EXERCISE: Could you retype exactly the lines below between the one holding "data_AF-A0A1F4XLI5-F1" and the one holding "ATOM 24 N N", inclusive, leaving out any pictures?

━━━

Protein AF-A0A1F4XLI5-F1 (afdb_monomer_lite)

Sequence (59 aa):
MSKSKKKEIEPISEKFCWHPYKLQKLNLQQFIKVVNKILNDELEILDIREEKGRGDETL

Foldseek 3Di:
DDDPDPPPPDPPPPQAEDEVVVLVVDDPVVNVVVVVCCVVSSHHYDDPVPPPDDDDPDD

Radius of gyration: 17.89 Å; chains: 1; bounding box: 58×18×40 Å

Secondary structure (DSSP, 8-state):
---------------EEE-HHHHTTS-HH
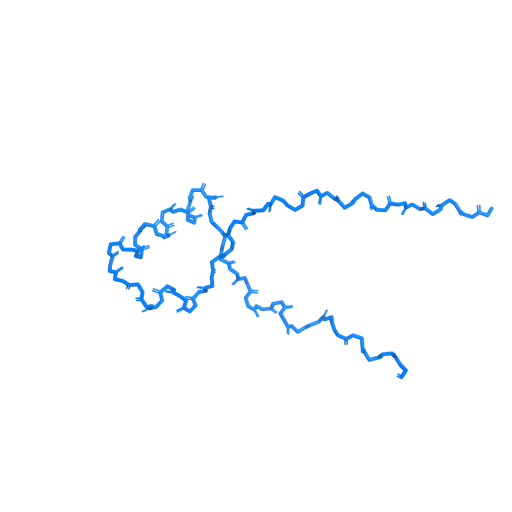HHHHHHHHHHTTSEEE--GGGSSS------

pLDDT: mean 70.78, std 17.5, range [42.66, 94.88]

Structure (mmCIF, N/CA/C/O backbone):
data_AF-A0A1F4XLI5-F1
#
_entry.id   AF-A0A1F4XLI5-F1
#
loop_
_atom_site.group_PDB
_atom_site.id
_atom_site.type_symbol
_atom_site.label_atom_id
_atom_site.label_alt_id
_atom_site.label_comp_id
_atom_site.label_asym_id
_atom_site.label_entity_id
_atom_site.label_seq_id
_atom_site.pdbx_PDB_ins_code
_atom_site.Cartn_x
_atom_site.Cartn_y
_atom_site.Cartn_z
_atom_site.occupancy
_atom_site.B_iso_or_equiv
_atom_site.auth_seq_id
_atom_site.auth_comp_id
_atom_site.auth_asym_id
_atom_site.auth_atom_id
_atom_site.pdbx_PDB_model_num
ATOM 1 N N . MET A 1 1 ? -47.476 16.327 -11.356 1.00 42.66 1 MET A N 1
ATOM 2 C CA . MET A 1 1 ? -46.262 16.395 -12.197 1.00 42.66 1 MET A CA 1
ATOM 3 C C . MET A 1 1 ? -45.053 16.365 -11.274 1.00 42.66 1 MET A C 1
ATOM 5 O O . MET A 1 1 ? -45.067 17.029 -10.245 1.00 42.66 1 MET A O 1
ATOM 9 N N . SER A 1 2 ? -44.119 15.467 -11.567 1.
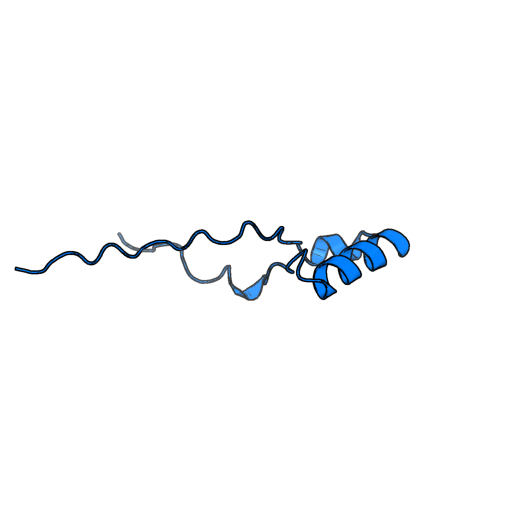00 44.94 2 SER A N 1
ATOM 10 C CA . SER A 1 2 ? -43.189 14.816 -10.639 1.00 44.94 2 SER A CA 1
ATOM 11 C C . SER A 1 2 ? -42.188 15.752 -9.951 1.00 44.94 2 SER A C 1
ATOM 13 O O . SER A 1 2 ? -41.557 16.585 -10.592 1.00 44.94 2 SER A O 1
ATOM 15 N N . LYS A 1 3 ? -42.016 15.576 -8.634 1.00 49.34 3 LYS A N 1
ATOM 16 C CA . LYS A 1 3 ? -40.982 16.240 -7.830 1.00 49.34 3 LYS A CA 1
ATOM 17 C C . LYS A 1 3 ? -39.625 15.613 -8.168 1.00 49.34 3 LYS A C 1
ATOM 19 O O . LYS A 1 3 ? -39.404 14.444 -7.857 1.00 49.34 3 LYS A O 1
ATOM 24 N N . SER A 1 4 ? -38.735 16.373 -8.803 1.00 52.31 4 SER A N 1
ATOM 25 C CA . SER A 1 4 ? -37.356 15.954 -9.070 1.00 52.31 4 SER A CA 1
ATOM 26 C C . SER A 1 4 ? -36.632 15.691 -7.752 1.00 52.31 4 SER A C 1
ATOM 28 O O . SER A 1 4 ? -36.347 16.605 -6.980 1.00 52.31 4 SER A O 1
ATOM 30 N N . LYS A 1 5 ? -36.376 14.412 -7.481 1.00 49.75 5 LYS A N 1
ATOM 31 C CA . LYS A 1 5 ? -35.634 13.929 -6.319 1.00 49.75 5 LYS A CA 1
ATOM 32 C C . LYS A 1 5 ? -34.169 14.330 -6.525 1.00 49.75 5 LYS A C 1
ATOM 34 O O . LYS A 1 5 ? -33.450 13.665 -7.266 1.00 49.75 5 LYS A O 1
ATOM 39 N N . LYS A 1 6 ? -33.752 15.462 -5.944 1.00 52.66 6 LYS A N 1
ATOM 40 C CA . LYS A 1 6 ? -32.332 15.823 -5.824 1.00 52.66 6 LYS A CA 1
ATOM 41 C C . LYS A 1 6 ? -31.653 14.657 -5.107 1.00 52.66 6 LYS A C 1
ATOM 43 O O . LYS A 1 6 ? -31.963 14.396 -3.951 1.00 52.66 6 LYS A O 1
ATOM 48 N N . LYS A 1 7 ? -30.807 13.912 -5.819 1.00 54.97 7 LYS A N 1
ATOM 49 C CA . LYS A 1 7 ? -29.883 12.970 -5.190 1.00 54.97 7 LYS A CA 1
ATOM 50 C C . LYS A 1 7 ? -28.934 13.828 -4.359 1.00 54.97 7 LYS A C 1
ATOM 52 O O . LYS A 1 7 ? -28.168 14.596 -4.935 1.00 54.97 7 LYS A O 1
ATOM 57 N N . GLU A 1 8 ? -29.068 13.773 -3.038 1.00 48.72 8 GLU A N 1
ATOM 58 C CA . GLU A 1 8 ? -28.008 14.203 -2.131 1.00 48.72 8 GLU A CA 1
ATOM 59 C C . GLU A 1 8 ? -26.758 13.430 -2.539 1.00 48.72 8 GLU A C 1
ATOM 61 O O . GLU A 1 8 ? -26.720 12.203 -2.482 1.00 48.72 8 GLU A O 1
ATOM 66 N N . ILE A 1 9 ? -25.791 14.153 -3.094 1.00 60.59 9 ILE A N 1
ATOM 67 C CA . ILE A 1 9 ? -24.455 13.631 -3.322 1.00 60.59 9 ILE A CA 1
ATOM 68 C C . ILE A 1 9 ? -23.858 13.620 -1.923 1.00 60.59 9 ILE A C 1
ATOM 70 O O . ILE A 1 9 ? -23.480 14.673 -1.410 1.00 60.59 9 ILE A O 1
ATOM 74 N N . GLU A 1 10 ? -23.897 12.461 -1.265 1.00 51.16 10 GLU A N 1
ATOM 75 C CA . GLU A 1 10 ? -23.169 12.268 -0.017 1.00 51.16 10 GLU A CA 1
ATOM 76 C C . GLU A 1 10 ? -21.719 12.713 -0.255 1.00 51.16 10 GLU A C 1
ATOM 78 O O . GLU A 1 10 ? -21.165 12.413 -1.321 1.00 51.16 10 GLU A O 1
ATOM 83 N N . PRO A 1 11 ? -21.111 13.478 0.667 1.00 48.34 11 PRO A N 1
ATOM 84 C CA . PRO A 1 11 ? -19.727 13.878 0.516 1.00 48.34 11 PRO A CA 1
ATOM 85 C C . PRO A 1 11 ? -18.906 12.595 0.489 1.00 48.34 11 PRO A C 1
ATOM 87 O O . PRO A 1 11 ? -18.777 11.910 1.504 1.00 48.34 11 PRO A O 1
ATOM 90 N N . ILE A 1 12 ? -18.401 12.247 -0.696 1.00 55.72 12 ILE A N 1
ATOM 91 C CA . ILE A 1 12 ? -17.384 11.218 -0.857 1.00 55.72 12 ILE A CA 1
ATOM 92 C C . ILE A 1 12 ? -16.281 11.664 0.090 1.00 55.72 12 ILE A C 1
ATOM 94 O O . ILE A 1 12 ? -15.669 12.709 -0.132 1.00 55.72 12 ILE A O 1
ATOM 98 N N . SER A 1 13 ? -16.124 10.946 1.207 1.00 50.19 13 SER A N 1
ATOM 99 C CA . SER A 1 13 ? -14.986 11.120 2.099 1.00 50.19 13 SER A CA 1
ATOM 100 C C . SER A 1 13 ? -13.770 11.199 1.188 1.00 50.19 13 SER A C 1
ATOM 102 O O . SER A 1 13 ? -13.602 10.308 0.354 1.00 50.19 13 SER A O 1
ATOM 104 N N . GLU A 1 14 ? -13.006 12.294 1.257 1.00 57.62 14 GLU A N 1
ATOM 105 C CA . GLU A 1 14 ? -11.772 12.484 0.489 1.00 57.62 14 GLU A CA 1
ATOM 106 C C . GLU A 1 14 ? -10.728 11.481 0.999 1.00 57.62 14 GLU A C 1
ATOM 108 O O . GLU A 1 14 ? -9.705 11.832 1.585 1.00 57.62 14 GLU A O 1
ATOM 113 N N . LYS A 1 15 ? -11.019 10.189 0.850 1.00 60.53 15 LYS A N 1
ATOM 114 C CA . LYS A 1 15 ? -10.087 9.122 1.117 1.00 60.53 15 LYS A CA 1
ATOM 115 C C . LYS A 1 15 ? -8.965 9.324 0.121 1.00 60.53 15 LYS A C 1
ATOM 117 O O . LYS A 1 15 ? -9.169 9.456 -1.086 1.00 60.53 15 LYS A O 1
ATOM 122 N N . PHE A 1 16 ? -7.758 9.437 0.649 1.00 69.56 16 PHE A N 1
ATOM 123 C CA . PHE A 1 16 ? -6.580 9.601 -0.176 1.00 69.56 16 PHE A CA 1
ATOM 124 C C . PHE A 1 16 ? -6.362 8.296 -0.947 1.00 69.56 16 PHE A C 1
ATOM 126 O O . PHE A 1 16 ? -5.909 7.294 -0.393 1.00 69.56 16 PHE A O 1
ATOM 133 N N . CYS A 1 17 ? -6.703 8.301 -2.233 1.00 75.25 17 CYS A N 1
ATOM 134 C CA . CYS A 1 17 ? -6.550 7.124 -3.073 1.00 75.25 17 CYS A CA 1
ATOM 135 C C . CYS A 1 17 ? -5.105 6.989 -3.577 1.00 75.25 17 CYS A C 1
ATOM 137 O O . CYS A 1 17 ? -4.488 7.936 -4.078 1.00 75.25 17 CYS A O 1
ATOM 139 N N . TRP A 1 18 ? -4.552 5.785 -3.479 1.00 80.88 18 TRP A N 1
ATOM 140 C CA . TRP A 1 18 ? -3.194 5.449 -3.871 1.00 80.88 18 TRP A CA 1
ATOM 141 C C . TRP A 1 18 ? -3.188 4.575 -5.122 1.00 80.88 18 TRP A C 1
ATOM 143 O O . TRP A 1 18 ? -3.820 3.523 -5.187 1.00 80.88 18 TRP A O 1
ATOM 153 N N . HIS A 1 19 ? -2.420 4.984 -6.128 1.00 82.44 19 HIS A N 1
ATOM 154 C CA . HIS A 1 19 ? -2.298 4.217 -7.364 1.00 82.44 19 HIS A CA 1
ATOM 155 C C . HIS A 1 19 ? -1.409 2.979 -7.145 1.00 82.44 19 HIS A C 1
ATOM 157 O O . HIS A 1 19 ? -0.267 3.140 -6.701 1.00 82.44 19 HIS A O 1
ATOM 163 N N . PRO A 1 20 ? -1.825 1.754 -7.519 1.00 80.44 20 PRO A N 1
ATOM 164 C CA . PRO A 1 20 ? -1.041 0.551 -7.221 1.00 80.44 20 PRO A CA 1
ATOM 165 C C . PRO A 1 20 ? 0.328 0.526 -7.926 1.00 80.44 20 PRO A C 1
ATOM 167 O O . PRO A 1 20 ? 1.310 0.107 -7.324 1.00 80.44 20 PRO A O 1
ATOM 170 N N . TYR A 1 21 ? 0.470 1.090 -9.134 1.00 82.25 21 TYR A N 1
ATOM 171 C CA . TYR A 1 21 ? 1.787 1.266 -9.778 1.00 82.25 21 TYR A CA 1
ATOM 172 C C . TYR A 1 21 ? 2.772 2.130 -8.977 1.00 82.25 21 TYR A C 1
ATOM 174 O O . TYR A 1 21 ? 3.984 1.977 -9.128 1.00 82.25 21 TYR A O 1
ATOM 182 N N . LYS A 1 22 ? 2.295 3.025 -8.100 1.00 82.88 22 LYS A N 1
ATOM 183 C CA . LYS A 1 22 ? 3.190 3.783 -7.216 1.00 82.88 22 LYS A CA 1
ATOM 184 C C . LYS A 1 22 ? 3.803 2.892 -6.135 1.00 82.88 22 LYS A C 1
ATOM 186 O O . LYS A 1 22 ? 4.914 3.193 -5.722 1.00 82.88 22 LYS A O 1
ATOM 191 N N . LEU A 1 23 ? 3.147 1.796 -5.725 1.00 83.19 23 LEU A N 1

━━━

TASK RESULT:
data_AF-A0A1F4XLI5-F1
#
_entry.id   AF-A0A1F4XLI5-F1
#
loop_
_atom_site.group_PDB
_atom_site.id
_atom_site.type_symbol
_atom_site.label_atom_id
_atom_site.label_alt_id
_atom_site.label_comp_id
_atom_site.label_asym_id
_atom_site.label_entity_id
_atom_site.label_seq_id
_atom_site.pdbx_PDB_ins_code
_atom_site.Cartn_x
_atom_site.Cartn_y
_atom_site.Cartn_z
_atom_site.occupancy
_atom_site.B_iso_or_equiv
_atom_site.auth_seq_id
_atom_site.auth_comp_id
_atom_site.auth_asym_id
_atom_site.auth_atom_id
_atom_site.pdbx_PDB_model_num
ATOM 1 N N . MET A 1 1 ? -47.476 16.327 -11.356 1.00 42.66 1 MET A N 1
ATOM 2 C CA . MET A 1 1 ? -46.262 16.395 -12.197 1.00 42.66 1 MET A CA 1
ATOM 3 C C . MET A 1 1 ? -45.053 16.365 -11.274 1.00 42.66 1 MET A C 1
ATOM 5 O O . MET A 1 1 ? -45.067 17.029 -10.245 1.00 42.66 1 MET A O 1
ATOM 9 N N . SER A 1 2 ? -44.119 15.467 -11.567 1.
00 44.94 2 SER A N 1
ATOM 10 C CA . SER A 1 2 ? -43.189 14.816 -10.639 1.00 44.94 2 SER A CA 1
ATOM 11 C C . SER A 1 2 ? -42.188 15.752 -9.951 1.00 44.94 2 SER A C 1
ATOM 13 O O . SER A 1 2 ? -41.557 16.585 -10.592 1.00 44.94 2 SER A O 1
ATOM 15 N N . LYS A 1 3 ? -42.016 15.576 -8.634 1.00 49.34 3 LYS A N 1
ATOM 16 C CA . LYS A 1 3 ? -40.982 16.240 -7.830 1.00 49.34 3 LYS A CA 1
ATOM 17 C C . LYS A 1 3 ? -39.625 15.613 -8.168 1.00 49.34 3 LYS A C 1
ATOM 19 O O . LYS A 1 3 ? -39.404 14.444 -7.857 1.00 49.34 3 LYS A O 1
ATOM 24 N N . SER A 1 4 ? -38.735 16.373 -8.803 1.00 52.31 4 SER A N 1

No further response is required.